5. As my swimming partner insisted last week, Trump’s racially infused  ceremony honoring Navajo WW II veterans had to be by design. Things like this don’t just happen. I guess Trump and his team figure that such outrageous and unapologetic displays of racism are red meat to his base, whose support he will need in the face of growing challenges to his presidency.

6. Voter suppression, which takes many different forms, is a necessary staple of right wing extremist rule. Absent such efforts, it is hard to imagine how the Republican Party could retain its dominant presence in U.S. politics. It is, after all, on the losing end of trends that are reshaping the political and demographic profile of the country.

And yet it seems to me that the defense of the right to vote and its necessary corollaries — voter expansion and turnout — don’t receive half the attention that they deserve from our side of the political ledger. That isn’t to say that nothing is being done, but one has to ask if it is enough, especially given the opportunity that the midterm elections offer to register a body blow to right wing authoritarian rule.

The fielding of candidates with a forward looking program is necessary part of a winning formula in next year’s elections. But it will take more than a compelling program to shift control of Congress into Democratic hands — and nothing is more important than that.

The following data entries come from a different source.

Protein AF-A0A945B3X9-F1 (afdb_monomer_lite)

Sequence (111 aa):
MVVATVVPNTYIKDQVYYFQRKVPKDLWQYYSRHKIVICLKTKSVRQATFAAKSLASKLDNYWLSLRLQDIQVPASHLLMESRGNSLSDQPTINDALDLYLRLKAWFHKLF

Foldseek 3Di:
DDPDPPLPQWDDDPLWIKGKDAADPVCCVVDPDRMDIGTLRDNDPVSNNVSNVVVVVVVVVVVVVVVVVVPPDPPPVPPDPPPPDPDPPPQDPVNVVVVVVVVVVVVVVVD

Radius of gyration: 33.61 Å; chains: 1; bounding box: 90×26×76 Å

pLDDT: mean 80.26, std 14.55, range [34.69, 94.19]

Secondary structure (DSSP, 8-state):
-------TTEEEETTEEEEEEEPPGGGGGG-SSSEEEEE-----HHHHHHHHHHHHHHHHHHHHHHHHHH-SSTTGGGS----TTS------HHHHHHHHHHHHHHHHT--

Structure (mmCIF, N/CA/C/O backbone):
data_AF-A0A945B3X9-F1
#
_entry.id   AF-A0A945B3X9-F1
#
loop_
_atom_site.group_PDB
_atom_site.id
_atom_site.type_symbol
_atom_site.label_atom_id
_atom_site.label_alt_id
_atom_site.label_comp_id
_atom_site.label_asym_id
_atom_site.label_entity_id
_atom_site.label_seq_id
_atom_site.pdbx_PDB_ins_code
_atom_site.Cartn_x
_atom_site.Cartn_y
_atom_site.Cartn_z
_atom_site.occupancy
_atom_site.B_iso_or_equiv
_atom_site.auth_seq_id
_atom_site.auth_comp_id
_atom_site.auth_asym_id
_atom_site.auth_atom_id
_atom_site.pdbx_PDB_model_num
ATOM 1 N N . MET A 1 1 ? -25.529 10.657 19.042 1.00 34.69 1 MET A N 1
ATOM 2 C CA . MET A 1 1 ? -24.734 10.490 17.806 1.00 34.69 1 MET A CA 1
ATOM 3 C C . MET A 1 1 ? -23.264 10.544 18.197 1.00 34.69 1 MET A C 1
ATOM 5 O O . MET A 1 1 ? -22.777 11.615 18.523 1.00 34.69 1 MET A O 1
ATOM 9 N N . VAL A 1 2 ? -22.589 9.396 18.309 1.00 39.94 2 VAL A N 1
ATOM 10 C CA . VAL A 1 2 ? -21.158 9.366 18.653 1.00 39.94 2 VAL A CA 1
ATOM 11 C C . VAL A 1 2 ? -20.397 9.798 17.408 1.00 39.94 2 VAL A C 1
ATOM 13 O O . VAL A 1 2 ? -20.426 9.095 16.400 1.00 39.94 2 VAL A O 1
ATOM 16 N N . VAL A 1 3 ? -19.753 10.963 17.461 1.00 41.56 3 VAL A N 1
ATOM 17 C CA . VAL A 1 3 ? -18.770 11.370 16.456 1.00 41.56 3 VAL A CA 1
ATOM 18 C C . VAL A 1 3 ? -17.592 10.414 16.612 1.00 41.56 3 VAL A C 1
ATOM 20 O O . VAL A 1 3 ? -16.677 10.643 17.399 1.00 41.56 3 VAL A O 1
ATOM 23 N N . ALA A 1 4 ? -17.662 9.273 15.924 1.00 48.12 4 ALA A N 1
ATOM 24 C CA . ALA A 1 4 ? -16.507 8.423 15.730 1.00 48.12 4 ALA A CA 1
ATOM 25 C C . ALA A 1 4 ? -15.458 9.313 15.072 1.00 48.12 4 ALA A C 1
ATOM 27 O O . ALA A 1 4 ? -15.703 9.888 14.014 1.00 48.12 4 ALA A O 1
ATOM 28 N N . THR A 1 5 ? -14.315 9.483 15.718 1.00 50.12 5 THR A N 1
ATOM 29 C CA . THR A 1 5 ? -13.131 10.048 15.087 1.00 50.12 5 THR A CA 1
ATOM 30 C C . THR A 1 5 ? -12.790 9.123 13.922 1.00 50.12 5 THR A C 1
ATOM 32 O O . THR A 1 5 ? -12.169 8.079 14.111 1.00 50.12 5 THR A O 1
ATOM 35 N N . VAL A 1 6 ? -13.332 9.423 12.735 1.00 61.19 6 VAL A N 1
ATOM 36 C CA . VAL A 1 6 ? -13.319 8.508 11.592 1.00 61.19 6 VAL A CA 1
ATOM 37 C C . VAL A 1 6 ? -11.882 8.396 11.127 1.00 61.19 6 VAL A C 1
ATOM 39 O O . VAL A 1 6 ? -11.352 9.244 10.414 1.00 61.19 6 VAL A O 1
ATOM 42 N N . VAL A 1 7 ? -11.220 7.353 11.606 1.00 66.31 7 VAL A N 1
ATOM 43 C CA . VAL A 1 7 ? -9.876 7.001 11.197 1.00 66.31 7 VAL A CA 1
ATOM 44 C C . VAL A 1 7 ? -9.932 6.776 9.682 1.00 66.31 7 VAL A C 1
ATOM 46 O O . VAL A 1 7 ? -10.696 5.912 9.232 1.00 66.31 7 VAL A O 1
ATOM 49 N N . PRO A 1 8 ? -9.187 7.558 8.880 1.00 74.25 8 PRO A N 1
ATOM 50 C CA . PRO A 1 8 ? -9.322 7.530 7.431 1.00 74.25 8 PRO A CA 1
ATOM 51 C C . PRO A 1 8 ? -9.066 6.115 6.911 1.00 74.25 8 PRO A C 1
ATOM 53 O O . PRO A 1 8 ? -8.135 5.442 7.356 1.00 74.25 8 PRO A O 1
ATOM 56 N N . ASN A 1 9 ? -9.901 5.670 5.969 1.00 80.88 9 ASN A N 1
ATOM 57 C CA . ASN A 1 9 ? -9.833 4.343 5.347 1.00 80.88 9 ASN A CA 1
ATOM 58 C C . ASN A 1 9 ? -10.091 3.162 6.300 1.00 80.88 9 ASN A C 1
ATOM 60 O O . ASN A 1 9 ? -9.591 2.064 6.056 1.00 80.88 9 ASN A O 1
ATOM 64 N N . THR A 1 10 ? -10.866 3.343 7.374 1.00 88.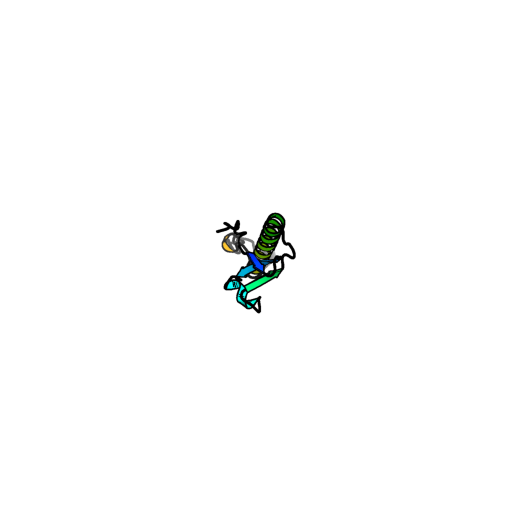69 10 THR A N 1
ATOM 65 C CA . THR A 1 10 ? -11.247 2.228 8.257 1.00 88.69 10 THR A CA 1
ATOM 66 C C . THR A 1 10 ? -12.742 2.168 8.543 1.00 88.69 10 THR A C 1
ATOM 68 O O . THR A 1 10 ? -13.457 3.159 8.420 1.00 88.69 10 THR A O 1
ATOM 71 N N . TYR A 1 11 ? -13.209 0.983 8.922 1.00 88.88 11 TYR A N 1
ATOM 72 C CA . TYR A 1 11 ? -14.560 0.738 9.414 1.00 88.88 11 TYR A CA 1
ATOM 73 C C . TYR A 1 11 ? -14.523 -0.299 10.541 1.00 88.88 11 TYR A C 1
ATOM 75 O O . TYR A 1 11 ? -13.537 -1.018 10.701 1.00 88.88 11 TYR A O 1
ATOM 83 N N . ILE A 1 12 ? -15.587 -0.378 11.335 1.00 89.38 12 ILE A N 1
ATOM 84 C CA . ILE A 1 12 ? -15.688 -1.319 12.455 1.00 89.38 12 ILE A CA 1
ATOM 85 C C . ILE A 1 12 ? -16.617 -2.458 12.050 1.00 89.38 12 ILE A C 1
ATOM 87 O O . ILE A 1 12 ? -17.694 -2.221 11.506 1.00 89.38 12 ILE A O 1
ATOM 91 N N . LYS A 1 13 ? -16.209 -3.692 12.337 1.00 89.12 13 LYS A N 1
ATOM 92 C CA . LYS A 1 13 ? -17.056 -4.880 12.235 1.00 89.12 13 LYS A CA 1
ATOM 93 C C . LYS A 1 13 ? -16.774 -5.769 13.444 1.00 89.12 13 LYS A C 1
ATOM 95 O O . LYS A 1 13 ? -15.614 -6.036 13.748 1.00 89.12 13 LYS A O 1
ATOM 100 N N . ASP A 1 14 ? -17.822 -6.168 14.160 1.00 88.06 14 ASP A N 1
ATOM 101 C CA . ASP A 1 14 ? -17.732 -7.022 15.357 1.00 88.06 14 ASP A CA 1
ATOM 102 C C . ASP A 1 14 ? -16.768 -6.478 16.433 1.00 88.06 14 ASP A C 1
ATOM 104 O O . ASP A 1 14 ? -15.958 -7.208 17.000 1.00 88.06 14 ASP A O 1
ATOM 108 N N . GLN A 1 15 ? -16.818 -5.163 16.697 1.00 87.31 15 GLN A N 1
ATOM 109 C CA . GLN A 1 15 ? -15.919 -4.442 17.624 1.00 87.31 15 GLN A CA 1
ATOM 110 C C . GLN A 1 15 ? -14.430 -4.439 17.223 1.00 87.31 15 GLN A C 1
ATOM 112 O O . GLN A 1 15 ? -13.593 -3.942 17.976 1.00 87.31 15 GLN A O 1
ATOM 117 N N . VAL A 1 16 ? -14.081 -4.960 16.046 1.00 90.88 16 VAL A N 1
ATOM 118 C CA . VAL A 1 16 ? -12.719 -4.956 15.503 1.00 90.88 16 VAL A CA 1
ATOM 119 C C . VAL A 1 16 ? -12.630 -3.945 14.365 1.00 90.88 16 VAL A C 1
ATOM 121 O O . VAL A 1 16 ? -13.542 -3.825 13.546 1.00 90.88 16 VAL A O 1
ATOM 124 N N . TYR A 1 17 ? -11.521 -3.211 14.300 1.00 90.12 17 TYR A N 1
ATOM 125 C CA . TYR A 1 17 ? -11.271 -2.282 13.203 1.00 90.12 17 TYR A CA 1
ATOM 126 C C . TYR A 1 17 ? -10.745 -3.010 11.962 1.00 90.12 17 TYR A C 1
ATOM 128 O O . TYR A 1 17 ? -9.882 -3.888 12.032 1.00 90.12 17 TYR A O 1
ATOM 136 N N . TYR A 1 18 ? -11.245 -2.595 10.807 1.00 92.31 18 TYR A N 1
ATOM 137 C CA . TYR A 1 18 ? -10.849 -3.056 9.486 1.00 92.31 18 TYR A CA 1
ATOM 138 C C . TYR A 1 18 ? -10.345 -1.870 8.682 1.00 92.31 18 TYR A C 1
ATOM 140 O O . TYR A 1 18 ? -10.929 -0.791 8.711 1.00 92.31 18 TYR A O 1
ATOM 148 N N . PHE A 1 19 ? -9.274 -2.083 7.936 1.00 93.12 19 PHE A N 1
ATOM 149 C CA . PHE A 1 19 ? -8.760 -1.155 6.947 1.00 93.12 19 PHE A CA 1
ATOM 150 C C . PHE A 1 19 ? -9.365 -1.475 5.583 1.00 93.12 19 PHE A C 1
ATOM 152 O O . PHE A 1 19 ? -9.411 -2.639 5.188 1.00 93.12 19 PHE A O 1
ATOM 159 N N . GLN A 1 20 ? -9.805 -0.451 4.857 1.00 92.19 20 GLN A N 1
ATOM 160 C CA . GLN A 1 20 ? -10.320 -0.558 3.500 1.00 92.19 20 GLN A CA 1
ATOM 161 C C . GLN A 1 20 ? -9.741 0.544 2.620 1.00 92.19 20 GLN A C 1
ATOM 163 O O . GLN A 1 20 ? -9.958 1.724 2.882 1.00 92.19 20 GLN A O 1
ATOM 168 N N . ARG A 1 21 ? -9.119 0.166 1.501 1.00 91.31 21 ARG A N 1
ATOM 169 C CA . ARG A 1 21 ? -8.617 1.116 0.500 1.00 91.31 21 ARG A CA 1
ATOM 170 C C . ARG A 1 21 ? -8.899 0.622 -0.917 1.00 91.31 21 ARG A C 1
ATOM 172 O O . ARG A 1 21 ? -8.838 -0.576 -1.188 1.00 91.31 21 ARG A O 1
ATOM 179 N N . LYS A 1 22 ? -9.237 1.545 -1.821 1.00 91.62 22 LYS A N 1
ATOM 180 C CA . LYS A 1 22 ? -9.386 1.250 -3.254 1.00 91.62 22 LYS A CA 1
ATOM 181 C C . LYS A 1 22 ? -8.010 1.194 -3.915 1.00 91.62 22 LYS A C 1
ATOM 183 O O . LYS A 1 22 ? -7.152 2.014 -3.600 1.00 91.62 22 LYS A O 1
ATOM 188 N N . VAL A 1 23 ? -7.827 0.245 -4.827 1.00 91.50 23 VAL A N 1
ATOM 189 C CA . VAL A 1 23 ? -6.628 0.140 -5.664 1.00 91.50 23 VAL A CA 1
ATOM 190 C C . VAL A 1 23 ? -6.755 1.144 -6.822 1.00 91.50 23 VAL A C 1
ATOM 192 O O . VAL A 1 23 ? -7.811 1.169 -7.466 1.00 91.50 23 VAL A O 1
ATOM 195 N N . PRO A 1 24 ? -5.730 1.975 -7.092 1.00 90.56 24 PRO A N 1
ATOM 196 C CA . PRO A 1 24 ? -5.681 2.849 -8.266 1.00 90.56 24 PRO A CA 1
ATOM 197 C C . PRO A 1 24 ? -5.885 2.071 -9.573 1.00 90.56 24 PRO A C 1
ATOM 199 O O . PRO A 1 24 ? -5.449 0.926 -9.670 1.00 90.56 24 PRO A O 1
ATOM 202 N N . LYS A 1 25 ? -6.530 2.688 -10.573 1.00 88.31 25 LYS A N 1
ATOM 203 C CA . LYS A 1 25 ? -6.861 2.039 -11.860 1.00 88.31 25 LYS A CA 1
ATOM 204 C C . LYS A 1 25 ? -5.625 1.499 -12.574 1.00 88.31 25 LYS A C 1
ATOM 206 O O . LYS A 1 25 ? -5.640 0.377 -13.063 1.00 88.31 25 LYS A O 1
ATOM 211 N N . ASP A 1 26 ? -4.554 2.277 -12.540 1.00 87.44 26 ASP A N 1
ATOM 212 C CA . ASP A 1 26 ? -3.242 1.965 -13.109 1.00 87.44 26 ASP A CA 1
ATOM 213 C C . ASP A 1 26 ? -2.678 0.640 -12.569 1.00 87.44 26 ASP A C 1
ATOM 215 O O . ASP A 1 26 ? -1.916 -0.037 -13.243 1.00 87.44 26 ASP A O 1
ATOM 219 N N . LEU A 1 27 ? -3.092 0.231 -11.366 1.00 86.88 27 LEU A N 1
ATOM 220 C CA . LEU A 1 27 ? -2.590 -0.961 -10.686 1.00 86.88 27 LEU A CA 1
ATOM 221 C C . LEU A 1 27 ? -3.570 -2.137 -10.724 1.00 86.88 27 LEU A C 1
ATOM 223 O O . LEU A 1 27 ? -3.325 -3.163 -10.093 1.00 86.88 27 LEU A O 1
ATOM 227 N N . TRP A 1 28 ? -4.686 -2.021 -11.446 1.00 89.88 28 TRP A N 1
ATOM 228 C CA . TRP A 1 28 ? -5.678 -3.096 -11.537 1.00 89.88 28 TRP A CA 1
ATOM 229 C C . TRP A 1 28 ? -5.144 -4.351 -12.223 1.00 89.88 28 TRP A C 1
ATOM 231 O O . TRP A 1 28 ? -5.600 -5.441 -11.903 1.00 89.88 28 TRP A O 1
ATOM 241 N N . GLN A 1 29 ? -4.156 -4.218 -13.106 1.00 86.94 29 GLN A N 1
ATOM 242 C CA . GLN A 1 29 ? -3.527 -5.363 -13.769 1.00 86.94 29 GLN A CA 1
ATOM 243 C C . GLN A 1 29 ? -2.729 -6.240 -12.788 1.00 86.94 29 GLN A C 1
ATOM 245 O O . GLN A 1 29 ? -2.649 -7.450 -12.970 1.00 86.94 29 GLN A O 1
ATOM 250 N N . TYR A 1 30 ? -2.209 -5.650 -11.707 1.00 85.38 30 TYR A N 1
ATOM 251 C CA . TYR A 1 30 ? -1.423 -6.350 -10.687 1.00 85.38 30 TYR A CA 1
ATOM 252 C C . TYR A 1 30 ? -2.278 -6.980 -9.574 1.00 85.38 30 TYR A C 1
ATOM 254 O O . TYR A 1 30 ? -1.777 -7.786 -8.791 1.00 85.38 30 TYR A O 1
ATOM 262 N N . TYR A 1 31 ? -3.564 -6.624 -9.467 1.00 88.00 31 TYR A N 1
ATOM 263 C CA . TYR A 1 31 ? -4.441 -7.071 -8.383 1.00 88.00 31 TYR A CA 1
ATOM 264 C C . TYR A 1 31 ? -5.717 -7.726 -8.910 1.00 88.00 31 TYR A C 1
ATOM 266 O O . TYR A 1 31 ? -6.522 -7.098 -9.586 1.00 88.00 31 TYR A O 1
ATOM 274 N N . SER A 1 32 ? -5.999 -8.950 -8.450 1.00 86.44 32 SER A N 1
ATOM 275 C CA . SER A 1 32 ? -7.260 -9.651 -8.751 1.00 86.44 32 SER A CA 1
ATOM 276 C C . SER A 1 32 ? -8.513 -8.902 -8.255 1.00 86.44 32 SER A C 1
ATOM 278 O O . SER A 1 32 ? -9.613 -9.116 -8.761 1.00 86.44 32 SER A O 1
ATOM 280 N N . ARG A 1 33 ? -8.376 -8.005 -7.266 1.00 90.88 33 ARG A N 1
ATOM 281 C CA . ARG A 1 33 ? -9.482 -7.195 -6.732 1.00 90.88 33 ARG A CA 1
ATOM 282 C C . ARG A 1 33 ? -9.118 -5.718 -6.649 1.00 90.88 33 ARG A C 1
ATOM 284 O O . ARG A 1 33 ? -8.063 -5.354 -6.145 1.00 90.88 33 ARG A O 1
ATOM 291 N N . HIS A 1 34 ? -10.075 -4.857 -6.987 1.00 89.62 34 HIS A N 1
ATOM 292 C CA . HIS A 1 34 ? -9.923 -3.394 -6.934 1.00 89.62 34 HIS A CA 1
ATOM 293 C C . HIS A 1 34 ? -10.008 -2.788 -5.521 1.00 89.62 34 HIS A C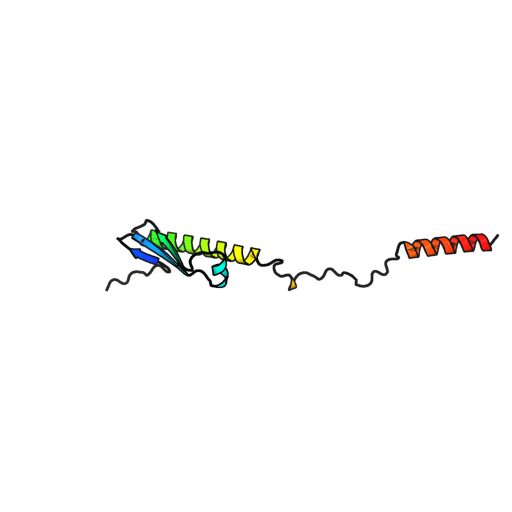 1
ATOM 295 O O . HIS A 1 34 ? -9.960 -1.567 -5.358 1.00 89.62 34 HIS A O 1
ATOM 301 N N . LYS A 1 35 ? -10.182 -3.612 -4.481 1.00 91.19 35 LYS A N 1
ATOM 302 C CA . LYS A 1 35 ? -10.345 -3.167 -3.093 1.00 91.19 35 LYS A CA 1
ATOM 303 C C . LYS A 1 35 ? -9.547 -4.060 -2.154 1.00 91.19 35 LYS A C 1
ATOM 305 O O . LYS A 1 35 ? -9.743 -5.272 -2.144 1.00 91.19 35 LYS A O 1
ATOM 310 N N . ILE A 1 36 ? -8.711 -3.439 -1.331 1.00 91.69 36 ILE A N 1
ATOM 311 C CA . ILE A 1 36 ? -7.928 -4.100 -0.289 1.00 91.69 36 ILE A CA 1
ATOM 312 C C . ILE A 1 36 ? -8.672 -3.927 1.030 1.00 91.69 36 ILE A C 1
ATOM 314 O O . ILE A 1 36 ? -8.997 -2.801 1.413 1.00 91.69 36 ILE A O 1
ATOM 318 N N . VAL A 1 37 ? -8.952 -5.041 1.705 1.00 92.50 37 VAL A N 1
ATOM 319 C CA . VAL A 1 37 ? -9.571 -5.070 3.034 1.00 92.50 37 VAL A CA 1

7. Someone recently told me that I’m no longer a Leninist. To which I replied, “Fair enough.” But then added that I hope someone rescues him from the self-described Leninists who reduce him to a few slogans and a marker of their “revolutionary” political identity. When I was in the Communist Party I said on more than one occasion, “We should study Lenin more and invoke his name less.”

 

GOP makes government dysfunctional

If government failed to deliver for the vast majority over the past three decades, it is a mistake to simply attribute it to the rise of neoliberaliam and globalism. It is also the result of a conscious and systematic policy of the Republican right to make the federal government dysfunctional for the many, while bending over backwards to lend a helping hand to the corporate few. It was. in effect, a political as well as an economic strategy to secure their dominance.

I can hear someone replying with more than a hint of criticism that both parties fastened on to neoliberalism. OK. But not in exactly the same way by a long shot. The GOP prosecuted (and still does) a particularly nasty, virulent, racist, misogynist, anti-poor, anti-government brand. But it is precisely this fact that is obscured by such broad generalities that make invisible the policy differences between the two parties.
 
Perhaps at the level of theory this doesn’t matter much, but if you are on the receiving end of the policies of the extreme right, or lack thereof, it matters big time.

 

It was by design

As my as my swimming partner insisted early this morning, Trump’s racially charged comment at yesterday ceremony honoring Navajo WW II veterans, along with his paternalistic disrespect for the honorees and the conspicuous portrait of the genocidal Jackson just behind him, had to be by design. Things like this don’t just happen. I guess Trump and his team figure that such outrageous and unapologetic displays of racism on his part can only help him with his base, whose support he needs in the face of growing challenges from all sides to his presidency.